The newly appointed health minister, Dr Christine Ondoa Dradidi, has told The Observer that prayer heals HIV/AIDS, and that she knows three people who were once positive but turned negative after prayer for deliverance.
She, however, said medical workers and the general public should be cautious about people who claim they were healed of HIV.
“I am sure and I have evidence that someone who was positive turned negative after prayers,” Ondoa told The Observer on last week, promising to ask colleagues in Arua hospital, where she once worked, to find the relevant documentation.
She spoke of her time as a doctor in West Nile when she handled cases of people who claimed to be negative after ARV treatment and prayers.
“While there [West Nile], we did thorough testing and saw all documentation of three people who were once positive. We tested them in different laboratories and the results were negative,” Ondoa told The Observer.
She had earlier told a press conference that while some people indeed turn out to be negative, others were either misdiagnosed or were not positive in the first place. In some cases, she said, a person may be negative but starts ARV treatment because they lost a partner to AIDS. Ondoa said usually, when a person is to start ARV treatment, all confirmatory tests should be done to be sure the person is indeed positive and eligible for ARVs.

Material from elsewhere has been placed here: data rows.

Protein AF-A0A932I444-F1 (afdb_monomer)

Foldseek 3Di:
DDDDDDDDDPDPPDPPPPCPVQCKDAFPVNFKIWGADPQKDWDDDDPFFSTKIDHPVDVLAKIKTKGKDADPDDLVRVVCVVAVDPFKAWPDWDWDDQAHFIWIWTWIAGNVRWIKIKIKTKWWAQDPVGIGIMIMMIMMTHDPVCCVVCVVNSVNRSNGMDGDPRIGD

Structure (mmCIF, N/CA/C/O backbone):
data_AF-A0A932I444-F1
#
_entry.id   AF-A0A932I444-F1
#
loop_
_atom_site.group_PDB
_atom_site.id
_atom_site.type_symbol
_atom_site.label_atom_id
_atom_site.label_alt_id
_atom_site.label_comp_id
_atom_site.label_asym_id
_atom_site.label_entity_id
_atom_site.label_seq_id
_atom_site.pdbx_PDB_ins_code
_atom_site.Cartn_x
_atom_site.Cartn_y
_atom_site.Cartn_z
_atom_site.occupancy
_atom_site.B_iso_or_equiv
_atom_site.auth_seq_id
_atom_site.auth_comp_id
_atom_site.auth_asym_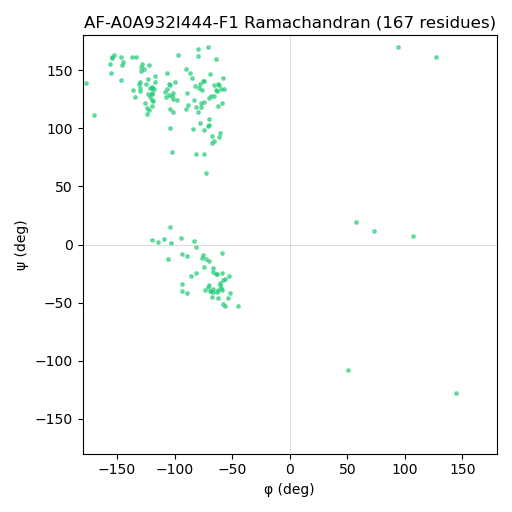id
_atom_site.auth_atom_id
_atom_site.pdbx_PDB_model_num
ATOM 1 N N . MET A 1 1 ? -26.110 -67.498 -36.821 1.00 44.25 1 MET A N 1
ATOM 2 C CA . MET A 1 1 ? -25.006 -67.238 -35.871 1.00 44.25 1 MET A CA 1
ATOM 3 C C . MET A 1 1 ? -24.353 -65.913 -36.216 1.00 44.25 1 MET A C 1
ATOM 5 O O . MET A 1 1 ? -23.756 -65.824 -37.278 1.00 44.25 1 MET A O 1
ATOM 9 N N . ARG A 1 2 ? -24.495 -64.897 -35.360 1.00 37.19 2 ARG A N 1
ATOM 10 C CA . ARG A 1 2 ? -23.581 -63.748 -35.262 1.00 37.19 2 ARG A CA 1
ATOM 11 C C . ARG A 1 2 ? -23.951 -62.953 -34.012 1.00 37.19 2 ARG A C 1
ATOM 13 O O . ARG A 1 2 ? -25.050 -62.425 -33.912 1.00 37.19 2 ARG A O 1
ATOM 20 N N . TRP A 1 3 ? -23.054 -63.001 -33.036 1.00 40.06 3 TRP A N 1
ATOM 21 C CA . TRP A 1 3 ? -23.139 -62.306 -31.759 1.00 40.06 3 TRP A CA 1
ATOM 22 C C . TRP A 1 3 ? -22.760 -60.836 -31.962 1.00 40.06 3 TRP A C 1
ATOM 24 O O . TRP A 1 3 ? -21.781 -60.562 -32.653 1.00 40.06 3 TRP A O 1
ATOM 34 N N . PHE A 1 4 ? -23.487 -59.911 -31.338 1.00 39.84 4 PHE A N 1
ATOM 35 C CA . PHE A 1 4 ? -23.054 -58.522 -31.182 1.00 39.84 4 PHE A CA 1
ATOM 36 C C . PHE A 1 4 ? -23.058 -58.171 -29.695 1.00 39.84 4 PHE A C 1
ATOM 38 O O . PHE A 1 4 ? -24.103 -58.132 -29.051 1.00 39.84 4 PHE A O 1
ATOM 45 N N . TRP A 1 5 ? -21.857 -57.955 -29.164 1.00 42.28 5 TRP A N 1
ATOM 46 C CA . TRP A 1 5 ? -21.608 -57.352 -27.863 1.00 42.28 5 TRP A CA 1
ATOM 47 C C . TRP A 1 5 ? -21.755 -55.833 -28.011 1.00 42.28 5 TRP A C 1
ATOM 49 O O . TRP A 1 5 ? -20.972 -55.208 -28.722 1.00 42.28 5 TRP A O 1
ATOM 59 N N . GLY A 1 6 ? -22.762 -55.241 -27.369 1.00 42.69 6 GLY A N 1
ATOM 60 C CA . GLY A 1 6 ? -22.914 -53.789 -27.246 1.00 42.69 6 GLY A CA 1
ATOM 61 C C . GLY A 1 6 ? -22.514 -53.358 -25.842 1.00 42.69 6 GLY A C 1
ATOM 62 O O . GLY A 1 6 ? -23.277 -53.554 -24.901 1.00 42.69 6 GLY A O 1
ATOM 63 N N . GLY A 1 7 ? -21.293 -52.841 -25.704 1.00 41.34 7 GLY A N 1
ATOM 64 C CA . GLY A 1 7 ? -20.706 -52.418 -24.437 1.00 41.34 7 GLY A CA 1
ATOM 65 C C . GLY A 1 7 ? -21.453 -51.252 -23.790 1.00 41.34 7 GLY A C 1
ATOM 66 O O . GLY A 1 7 ? -21.758 -50.247 -24.428 1.00 41.34 7 GLY A O 1
ATOM 67 N N . LEU A 1 8 ? -21.709 -51.401 -22.493 1.00 47.97 8 LEU A N 1
ATOM 68 C CA . LEU A 1 8 ? -22.206 -50.370 -21.595 1.00 47.97 8 LEU A CA 1
ATOM 69 C C . LEU A 1 8 ? -21.091 -49.332 -21.372 1.00 47.97 8 LEU A C 1
ATOM 71 O O . LEU A 1 8 ? -20.102 -49.618 -20.698 1.00 47.97 8 LEU A O 1
ATOM 75 N N . VAL A 1 9 ? -21.227 -48.132 -21.939 1.00 48.28 9 VAL A N 1
ATOM 76 C CA . VAL A 1 9 ? -20.341 -47.001 -21.625 1.00 48.28 9 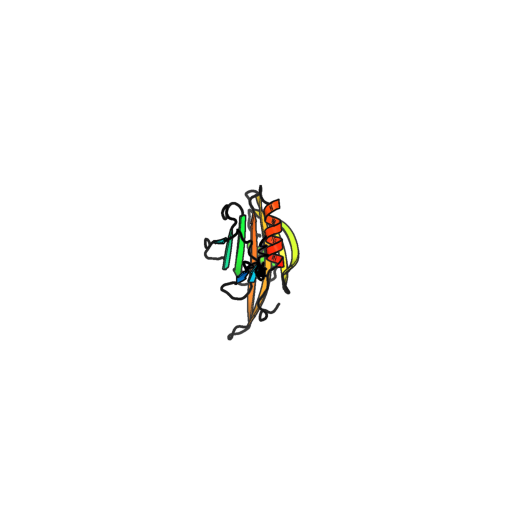VAL A CA 1
ATOM 77 C C . VAL A 1 9 ? -20.876 -46.330 -20.362 1.00 48.28 9 VAL A C 1
ATOM 79 O O . VAL A 1 9 ? -21.827 -45.553 -20.416 1.00 48.28 9 VAL A O 1
ATOM 82 N N . LEU A 1 10 ? -20.279 -46.643 -19.208 1.00 46.09 10 LEU A N 1
ATOM 83 C CA . LEU A 1 10 ? -20.452 -45.834 -18.001 1.00 46.09 10 LEU A CA 1
ATOM 84 C C . LEU A 1 10 ? -19.709 -44.508 -18.203 1.00 46.09 10 LEU A C 1
ATOM 86 O O . LEU A 1 10 ? -18.486 -44.441 -18.083 1.00 46.09 10 LEU A O 1
ATOM 90 N N . ALA A 1 11 ? -20.452 -43.447 -18.501 1.00 54.28 11 ALA A N 1
ATOM 91 C CA . ALA A 1 11 ? -19.942 -42.090 -18.403 1.00 54.28 11 ALA A CA 1
ATOM 92 C C . ALA A 1 11 ? -19.866 -41.707 -16.917 1.00 54.28 11 ALA A C 1
ATOM 94 O O . ALA A 1 11 ? -20.865 -41.337 -16.302 1.00 54.28 11 ALA A O 1
ATOM 95 N N . PHE A 1 12 ? -18.677 -41.817 -16.324 1.00 48.62 12 PHE A N 1
ATOM 96 C CA . PHE A 1 12 ? -18.391 -41.168 -15.050 1.00 48.62 12 PHE A CA 1
ATOM 97 C C . PHE A 1 12 ? -18.330 -39.656 -15.288 1.00 48.62 12 PHE A C 1
ATOM 99 O O . PHE A 1 12 ? -17.343 -39.134 -15.803 1.00 48.62 12 PHE A O 1
ATOM 106 N N . LEU A 1 13 ? -19.398 -38.951 -14.916 1.00 52.44 13 LEU A N 1
ATOM 107 C CA . LEU A 1 13 ? -19.358 -37.509 -14.698 1.00 52.44 13 LEU A CA 1
ATOM 108 C C . LEU A 1 13 ? -18.479 -37.257 -13.468 1.00 52.44 13 LEU A C 1
ATOM 110 O O . LEU A 1 13 ? -18.942 -37.331 -12.331 1.00 52.44 13 LEU A O 1
ATOM 114 N N . LEU A 1 14 ? -17.191 -37.008 -13.695 1.00 50.16 14 LEU A N 1
ATOM 115 C CA . LEU A 1 14 ? -16.336 -36.412 -12.678 1.00 50.16 14 LEU A CA 1
ATOM 116 C C . LEU A 1 14 ? -16.847 -34.986 -12.428 1.00 50.16 14 LEU A C 1
ATOM 118 O O . LEU A 1 14 ? -16.994 -34.231 -13.393 1.00 50.16 14 LEU A O 1
ATOM 122 N N . PRO A 1 15 ? -17.116 -34.579 -11.178 1.00 46.78 15 PRO A N 1
ATOM 123 C CA . PRO A 1 15 ? -17.317 -33.171 -10.895 1.00 46.78 15 PRO A CA 1
ATOM 124 C C . PRO A 1 15 ? -16.015 -32.438 -11.233 1.00 46.78 15 PRO A C 1
ATOM 126 O O . PRO A 1 15 ? -14.967 -32.708 -10.644 1.00 46.78 15 PRO A O 1
ATOM 129 N N . THR A 1 16 ? -16.068 -31.504 -12.182 1.00 49.41 16 THR A N 1
ATOM 130 C CA . THR A 1 16 ? -15.032 -30.481 -12.329 1.00 49.41 16 THR A CA 1
ATOM 131 C C . THR A 1 16 ? -15.135 -29.577 -11.110 1.00 49.41 16 THR A C 1
ATOM 133 O O . THR A 1 16 ? -15.867 -28.588 -11.105 1.00 49.41 16 THR A O 1
ATOM 136 N N . ALA A 1 17 ? -14.449 -29.957 -10.035 1.00 42.91 17 ALA A N 1
ATOM 137 C CA . ALA A 1 17 ? -14.135 -29.029 -8.972 1.00 42.91 17 ALA A CA 1
ATOM 138 C C . ALA A 1 17 ? -13.173 -27.997 -9.566 1.00 42.91 17 ALA A C 1
ATOM 140 O O . ALA A 1 17 ? -11.958 -28.173 -9.534 1.00 42.91 17 ALA A O 1
ATOM 141 N N . ASP A 1 18 ? -13.728 -26.927 -10.130 1.00 45.03 18 ASP A N 1
ATOM 142 C CA . ASP A 1 18 ? -12.992 -25.709 -10.452 1.00 45.03 18 ASP A CA 1
ATOM 143 C C . ASP A 1 18 ? -12.692 -24.970 -9.136 1.00 45.03 18 ASP A C 1
ATOM 145 O O . ASP A 1 18 ? -13.165 -23.874 -8.844 1.00 45.03 18 ASP A O 1
ATOM 149 N N . ALA A 1 19 ? -11.931 -25.634 -8.268 1.00 40.34 19 ALA A N 1
ATOM 150 C CA . ALA A 1 19 ? -11.270 -25.001 -7.150 1.00 40.34 19 ALA A CA 1
ATOM 151 C C . ALA A 1 19 ? -9.996 -24.371 -7.712 1.00 40.34 19 ALA A C 1
ATOM 153 O O . ALA A 1 19 ? -8.897 -24.903 -7.559 1.00 40.34 19 ALA A O 1
ATOM 154 N N . SER A 1 20 ? -10.140 -23.222 -8.377 1.00 42.84 20 SER A N 1
ATOM 155 C CA . SER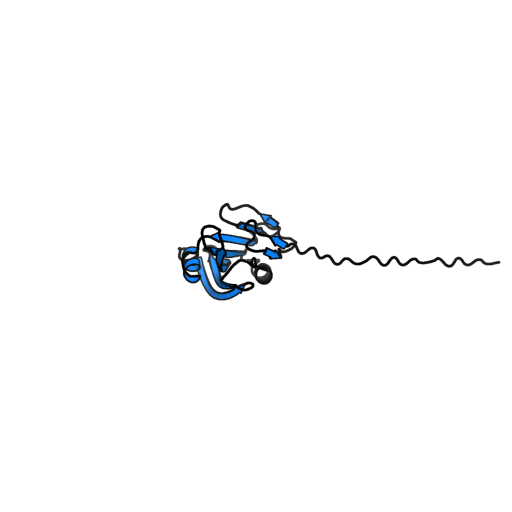 A 1 20 ? -9.019 -22.291 -8.445 1.00 42.84 20 SER A CA 1
ATOM 156 C C . SER A 1 20 ? -8.702 -21.916 -6.998 1.00 42.84 20 SER A C 1
ATOM 158 O O . SER A 1 20 ? -9.384 -21.107 -6.372 1.00 42.84 20 SER A O 1
ATOM 160 N N . ALA A 1 21 ? -7.731 -22.610 -6.407 1.00 48.47 21 ALA A N 1
ATOM 161 C CA . ALA A 1 21 ? -7.199 -22.279 -5.102 1.00 48.47 21 ALA A CA 1
ATOM 162 C C . ALA A 1 21 ? -6.610 -20.871 -5.222 1.00 48.47 21 ALA A C 1
ATOM 164 O O . ALA A 1 21 ? -5.487 -20.685 -5.689 1.00 48.47 21 ALA A O 1
ATOM 165 N N . GLN A 1 22 ? -7.413 -19.854 -4.906 1.00 58.41 22 GLN A N 1
ATOM 166 C CA . GLN A 1 22 ? -6.936 -18.485 -4.860 1.00 58.41 22 GLN A CA 1
ATOM 167 C C . GLN A 1 22 ? -5.814 -18.454 -3.827 1.00 58.41 22 GLN A C 1
ATOM 169 O O . GLN A 1 22 ? -6.012 -18.842 -2.676 1.00 58.41 22 GLN A O 1
ATOM 174 N N . ASN A 1 23 ? -4.624 -18.039 -4.257 1.00 87.25 23 ASN A N 1
ATOM 175 C CA . ASN A 1 23 ? -3.465 -17.922 -3.387 1.00 87.25 23 ASN A CA 1
ATOM 176 C C . ASN A 1 23 ? -3.656 -16.683 -2.502 1.00 87.25 23 ASN A C 1
ATOM 178 O O . ASN A 1 23 ? -3.169 -15.600 -2.817 1.00 87.25 23 ASN A O 1
ATOM 182 N N . VAL A 1 24 ? -4.489 -16.802 -1.469 1.00 92.94 24 VAL A N 1
ATOM 183 C CA . VAL A 1 24 ? -4.805 -15.708 -0.549 1.00 92.94 24 VAL A CA 1
ATOM 184 C C . VAL A 1 24 ? -3.711 -15.634 0.507 1.00 92.94 24 VAL A C 1
ATOM 186 O O . VAL A 1 24 ? -3.437 -16.611 1.200 1.00 92.94 24 VAL A O 1
ATOM 189 N N . TYR A 1 25 ? -3.101 -14.461 0.643 1.00 93.00 25 TYR A N 1
ATOM 190 C CA . TYR A 1 25 ? -2.237 -14.151 1.770 1.00 93.00 25 TYR A CA 1
ATOM 191 C C . TYR A 1 25 ? -3.072 -13.551 2.901 1.00 93.00 25 TYR A C 1
ATOM 193 O O . TYR A 1 25 ? -3.814 -12.591 2.683 1.00 93.00 25 TYR A O 1
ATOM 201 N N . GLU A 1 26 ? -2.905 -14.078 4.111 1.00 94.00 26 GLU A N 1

She said as a scientist, she is often careful not to automatically believe a person who comes to her presenting negative results after being prayed for. Such a person’s sero status must be checked, their past medical records that show they tested positive must be scrutinized and repeat tests done in different laboratories to prove the claim, she said.

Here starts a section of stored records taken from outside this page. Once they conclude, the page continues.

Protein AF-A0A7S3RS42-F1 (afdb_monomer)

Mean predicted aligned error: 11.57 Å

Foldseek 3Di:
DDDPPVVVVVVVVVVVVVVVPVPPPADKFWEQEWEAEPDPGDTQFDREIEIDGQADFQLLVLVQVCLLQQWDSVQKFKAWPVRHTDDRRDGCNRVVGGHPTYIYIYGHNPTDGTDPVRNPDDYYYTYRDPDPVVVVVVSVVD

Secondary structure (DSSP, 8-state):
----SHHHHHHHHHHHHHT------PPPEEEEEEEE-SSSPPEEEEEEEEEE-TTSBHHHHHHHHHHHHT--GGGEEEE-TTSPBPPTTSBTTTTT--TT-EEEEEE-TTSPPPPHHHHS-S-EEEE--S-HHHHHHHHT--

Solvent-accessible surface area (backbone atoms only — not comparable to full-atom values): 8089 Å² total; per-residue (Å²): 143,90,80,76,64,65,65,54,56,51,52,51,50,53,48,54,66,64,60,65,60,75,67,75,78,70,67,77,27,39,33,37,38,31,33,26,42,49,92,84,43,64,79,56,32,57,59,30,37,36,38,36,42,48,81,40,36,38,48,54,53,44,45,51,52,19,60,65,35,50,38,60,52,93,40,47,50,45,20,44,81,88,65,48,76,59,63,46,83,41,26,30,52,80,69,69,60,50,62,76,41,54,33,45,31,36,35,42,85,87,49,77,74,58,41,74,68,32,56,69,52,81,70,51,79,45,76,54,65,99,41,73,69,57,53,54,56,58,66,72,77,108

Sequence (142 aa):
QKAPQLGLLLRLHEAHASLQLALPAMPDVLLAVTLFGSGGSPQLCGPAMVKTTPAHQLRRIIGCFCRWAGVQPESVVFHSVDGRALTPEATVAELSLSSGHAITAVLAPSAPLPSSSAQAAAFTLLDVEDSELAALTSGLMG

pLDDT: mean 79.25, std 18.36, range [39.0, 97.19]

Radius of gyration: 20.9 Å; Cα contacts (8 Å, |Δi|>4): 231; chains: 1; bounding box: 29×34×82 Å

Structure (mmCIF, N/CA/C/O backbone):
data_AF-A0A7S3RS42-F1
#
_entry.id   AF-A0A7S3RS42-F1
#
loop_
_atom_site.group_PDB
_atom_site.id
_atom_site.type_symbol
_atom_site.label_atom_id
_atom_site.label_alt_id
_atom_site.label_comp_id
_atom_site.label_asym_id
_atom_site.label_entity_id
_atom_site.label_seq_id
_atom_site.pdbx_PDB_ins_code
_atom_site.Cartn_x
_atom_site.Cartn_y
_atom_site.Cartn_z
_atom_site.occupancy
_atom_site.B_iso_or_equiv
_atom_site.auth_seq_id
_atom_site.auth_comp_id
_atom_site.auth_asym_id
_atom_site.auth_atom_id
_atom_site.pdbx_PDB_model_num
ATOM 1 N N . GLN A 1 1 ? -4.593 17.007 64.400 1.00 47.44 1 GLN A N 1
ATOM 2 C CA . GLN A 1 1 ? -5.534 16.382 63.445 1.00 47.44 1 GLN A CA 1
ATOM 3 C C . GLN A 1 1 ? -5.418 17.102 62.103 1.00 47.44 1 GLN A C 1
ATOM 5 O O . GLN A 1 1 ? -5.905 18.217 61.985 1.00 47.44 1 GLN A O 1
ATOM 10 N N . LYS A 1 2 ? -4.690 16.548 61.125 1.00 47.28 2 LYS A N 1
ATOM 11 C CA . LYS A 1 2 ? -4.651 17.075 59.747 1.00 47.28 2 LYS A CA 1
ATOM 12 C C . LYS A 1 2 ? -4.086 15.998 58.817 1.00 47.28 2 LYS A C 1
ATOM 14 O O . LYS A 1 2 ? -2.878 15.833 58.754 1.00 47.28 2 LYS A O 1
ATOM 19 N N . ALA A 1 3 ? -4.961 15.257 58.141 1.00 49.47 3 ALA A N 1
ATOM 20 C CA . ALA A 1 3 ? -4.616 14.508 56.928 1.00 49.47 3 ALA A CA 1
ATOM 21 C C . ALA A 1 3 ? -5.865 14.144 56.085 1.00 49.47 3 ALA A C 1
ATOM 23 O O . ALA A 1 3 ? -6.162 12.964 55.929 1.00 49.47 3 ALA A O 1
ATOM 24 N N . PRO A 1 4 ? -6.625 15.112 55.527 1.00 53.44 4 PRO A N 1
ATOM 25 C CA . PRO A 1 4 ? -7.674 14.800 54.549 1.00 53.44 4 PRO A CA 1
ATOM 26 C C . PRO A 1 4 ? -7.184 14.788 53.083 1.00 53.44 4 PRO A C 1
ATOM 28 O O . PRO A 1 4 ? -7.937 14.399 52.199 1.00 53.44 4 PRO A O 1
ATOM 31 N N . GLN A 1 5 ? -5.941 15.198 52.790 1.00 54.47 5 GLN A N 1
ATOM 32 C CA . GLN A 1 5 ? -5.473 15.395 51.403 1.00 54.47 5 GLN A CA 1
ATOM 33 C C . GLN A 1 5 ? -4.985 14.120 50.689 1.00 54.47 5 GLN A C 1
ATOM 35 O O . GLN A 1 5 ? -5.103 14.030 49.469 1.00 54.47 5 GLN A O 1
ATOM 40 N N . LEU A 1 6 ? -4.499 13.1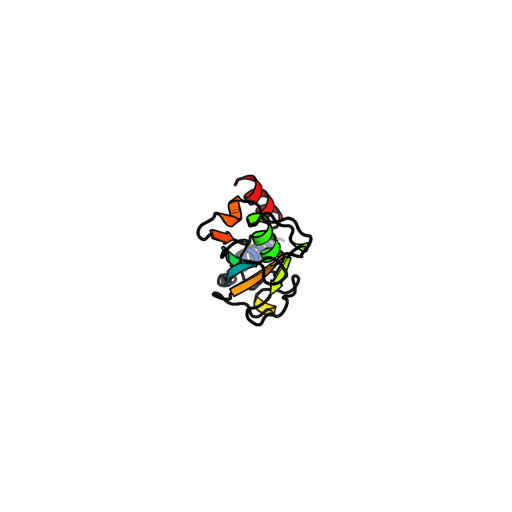08 51.416 1.00 53.22 6 LEU A N 1
ATOM 41 C CA . LEU A 1 6 ? -3.995 11.858 50.817 1.00 53.22 6 LEU A CA 1
ATOM 42 C C . LEU A 1 6 ? -5.108 10.997 50.196 1.00 53.22 6 LEU A C 1
ATOM 44 O O . LEU A 1 6 ? -4.899 10.372 49.160 1.00 53.22 6 LEU A O 1
ATOM 48 N N . GLY A 1 7 ? -6.312 11.021 50.775 1.00 53.84 7 GLY A N 1
ATOM 49 C CA . GLY A 1 7 ? -7.453 10.258 50.259 1.00 53.84 7 GLY A CA 1
ATOM 50 C C . GLY A 1 7 ? -7.994 10.775 48.922 1.00 53.84 7 GLY A C 1
ATOM 51 O O . GLY A 1 7 ? -8.583 10.006 48.171 1.00 53.84 7 GLY A O 1
ATOM 52 N N . LEU A 1 8 ? -7.783 12.056 48.601 1.00 57.91 8 LEU A N 1
ATOM 53 C CA . LEU A 1 8 ? -8.241 12.647 47.339 1.00 57.91 8 LEU A CA 1
ATOM 54 C C . LEU A 1 8 ? -7.286 12.316 46.179 1.00 57.91 8 LEU A C 1
ATOM 56 O O . LEU A 1 8 ? -7.736 12.033 45.074 1.00 57.91 8 LEU A O 1
ATOM 60 N N . LEU A 1 9 ? -5.977 12.294 46.453 1.00 55.69 9 LEU A N 1
ATOM 61 C CA . LEU A 1 9 ? -4.933 11.931 45.487 1.00 55.69 9 LEU A CA 1
ATOM 62 C C . LEU A 1 9 ? -5.007 10.457 45.069 1.00 55.69 9 LEU A C 1
ATOM 64 O O . LEU A 1 9 ? -4.859 10.159 43.888 1.00 55.69 9 LEU A O 1
ATOM 68 N N . LEU A 1 10 ? -5.295 9.552 46.011 1.00 56.66 10 LEU A N 1
ATOM 69 C CA . LEU A 1 10 ? -5.499 8.129 45.715 1.00 56.66 10 LEU A CA 1
ATOM 70 C C . LEU A 1 10 ? -6.743 7.894 44.849 1.00 56.66 10 LEU A C 1
ATOM 72 O O . LEU A 1 10 ? -6.661 7.182 43.854 1.00 56.66 10 LEU A O 1
ATOM 76 N N . ARG A 1 11 ? -7.858 8.575 45.145 1.00 56.47 11 ARG A N 1
ATOM 77 C CA . ARG A 1 11 ? -9.080 8.483 44.327 1.00 56.47 11 ARG A CA 1
ATOM 78 C C . ARG A 1 11 ? -8.912 9.085 42.934 1.00 56.47 11 ARG A C 1
ATOM 80 O O . ARG A 1 11 ? -9.503 8.581 41.989 1.00 56.47 11 ARG A O 1
ATOM 87 N N . LEU A 1 12 ? -8.108 10.141 42.790 1.00 55.16 12 LEU A N 1
ATOM 88 C CA . LEU A 1 12 ? -7.746 10.685 41.477 1.00 55.16 12 LEU A CA 1
ATOM 89 C C . LEU A 1 12 ? -6.881 9.703 40.681 1.00 55.16 12 LEU A C 1
ATOM 91 O O . LEU A 1 12 ? -7.093 9.567 39.482 1.00 55.16 12 LEU A O 1
ATOM 95 N N . HIS A 1 13 ? -5.964 8.986 41.336 1.00 54.22 13 HIS A N 1
ATOM 96 C CA . HIS A 1 13 ? -5.156 7.945 40.694 1.00 54.22 13 HIS A CA 1
ATOM 97 C C . HIS A 1 13 ? -6.001 6.742 40.253 1.00 54.22 13 HIS A C 1
ATOM 99 O O . HIS A 1 13 ? -5.857 6.277 39.127 1.00 54.22 13 HIS A O 1
ATOM 105 N N . GLU A 1 14 ? -6.920 6.274 41.100 1.00 52.34 14 GLU A N 1
ATOM 106 C CA . GLU A 1 14 ? -7.850 5.187 40.765 1.00 52.34 14 GLU A CA 1
ATOM 107 C C . GLU A 1 14 ? -8.847 5.597 39.675 1.00 52.34 14 GLU A C 1
ATOM 109 O O . GLU A 1 14 ? -9.159 4.797 38.793 1.00 52.34 14 GLU A O 1
ATOM 114 N N . ALA A 1 15 ? -9.299 6.856 39.673 1.00 51.53 15 ALA A N 1
ATOM 115 C CA . ALA A 1 15 ? -10.130 7.400 38.604 1.00 51.53 15 ALA A CA 1
ATOM 116 C C . ALA A 1 15 ? -9.356 7.527 37.284 1.00 51.53 15 ALA A C 1
ATOM 118 O O . ALA A 1 15 ? -9.914 7.222 36.237 1.00 51.53 15 ALA A O 1
ATOM 119 N N . HIS A 1 16 ? -8.072 7.903 37.311 1.00 49.78 16 HIS A N 1
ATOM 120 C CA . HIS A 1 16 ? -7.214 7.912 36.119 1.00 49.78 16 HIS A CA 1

Ondoa also clarified on recent reports that there is a shortage of ARVs in the country. She said there are enough ARVS in Uganda to last at least six months. She said the problem her ministry is facing with regard to ARVs is reaching all the people that need the treatment.
Addressing a dissemination meeting by the Health Communication Partnership on July 26, Ondoa said Uganda’s first solution to bringing down the high population growth rate is to ensure that boys and girls go to school and stay in school. Girls are often married off young and start child bearing at a tender age after dropping out of school.
The minister said government should particularly promote girls’ education because the more people are informed, the more they will act responsibly.
“When mothers are educated, they make informed decisions; they are employed and empowered. If they are not educated, they depend on men,” Ondoa said.
She added that one of the reasons why maternal mortality in Uganda is high, at 430 per 100,000, according to the Population Reference Bureau’s World Women and Girls Data Sheet of 2011, is because women have too many children too soon.
“Family planning, together with education, will help space children and parents will have numbers they are able to manage, making women’s health better,” Ondoa said.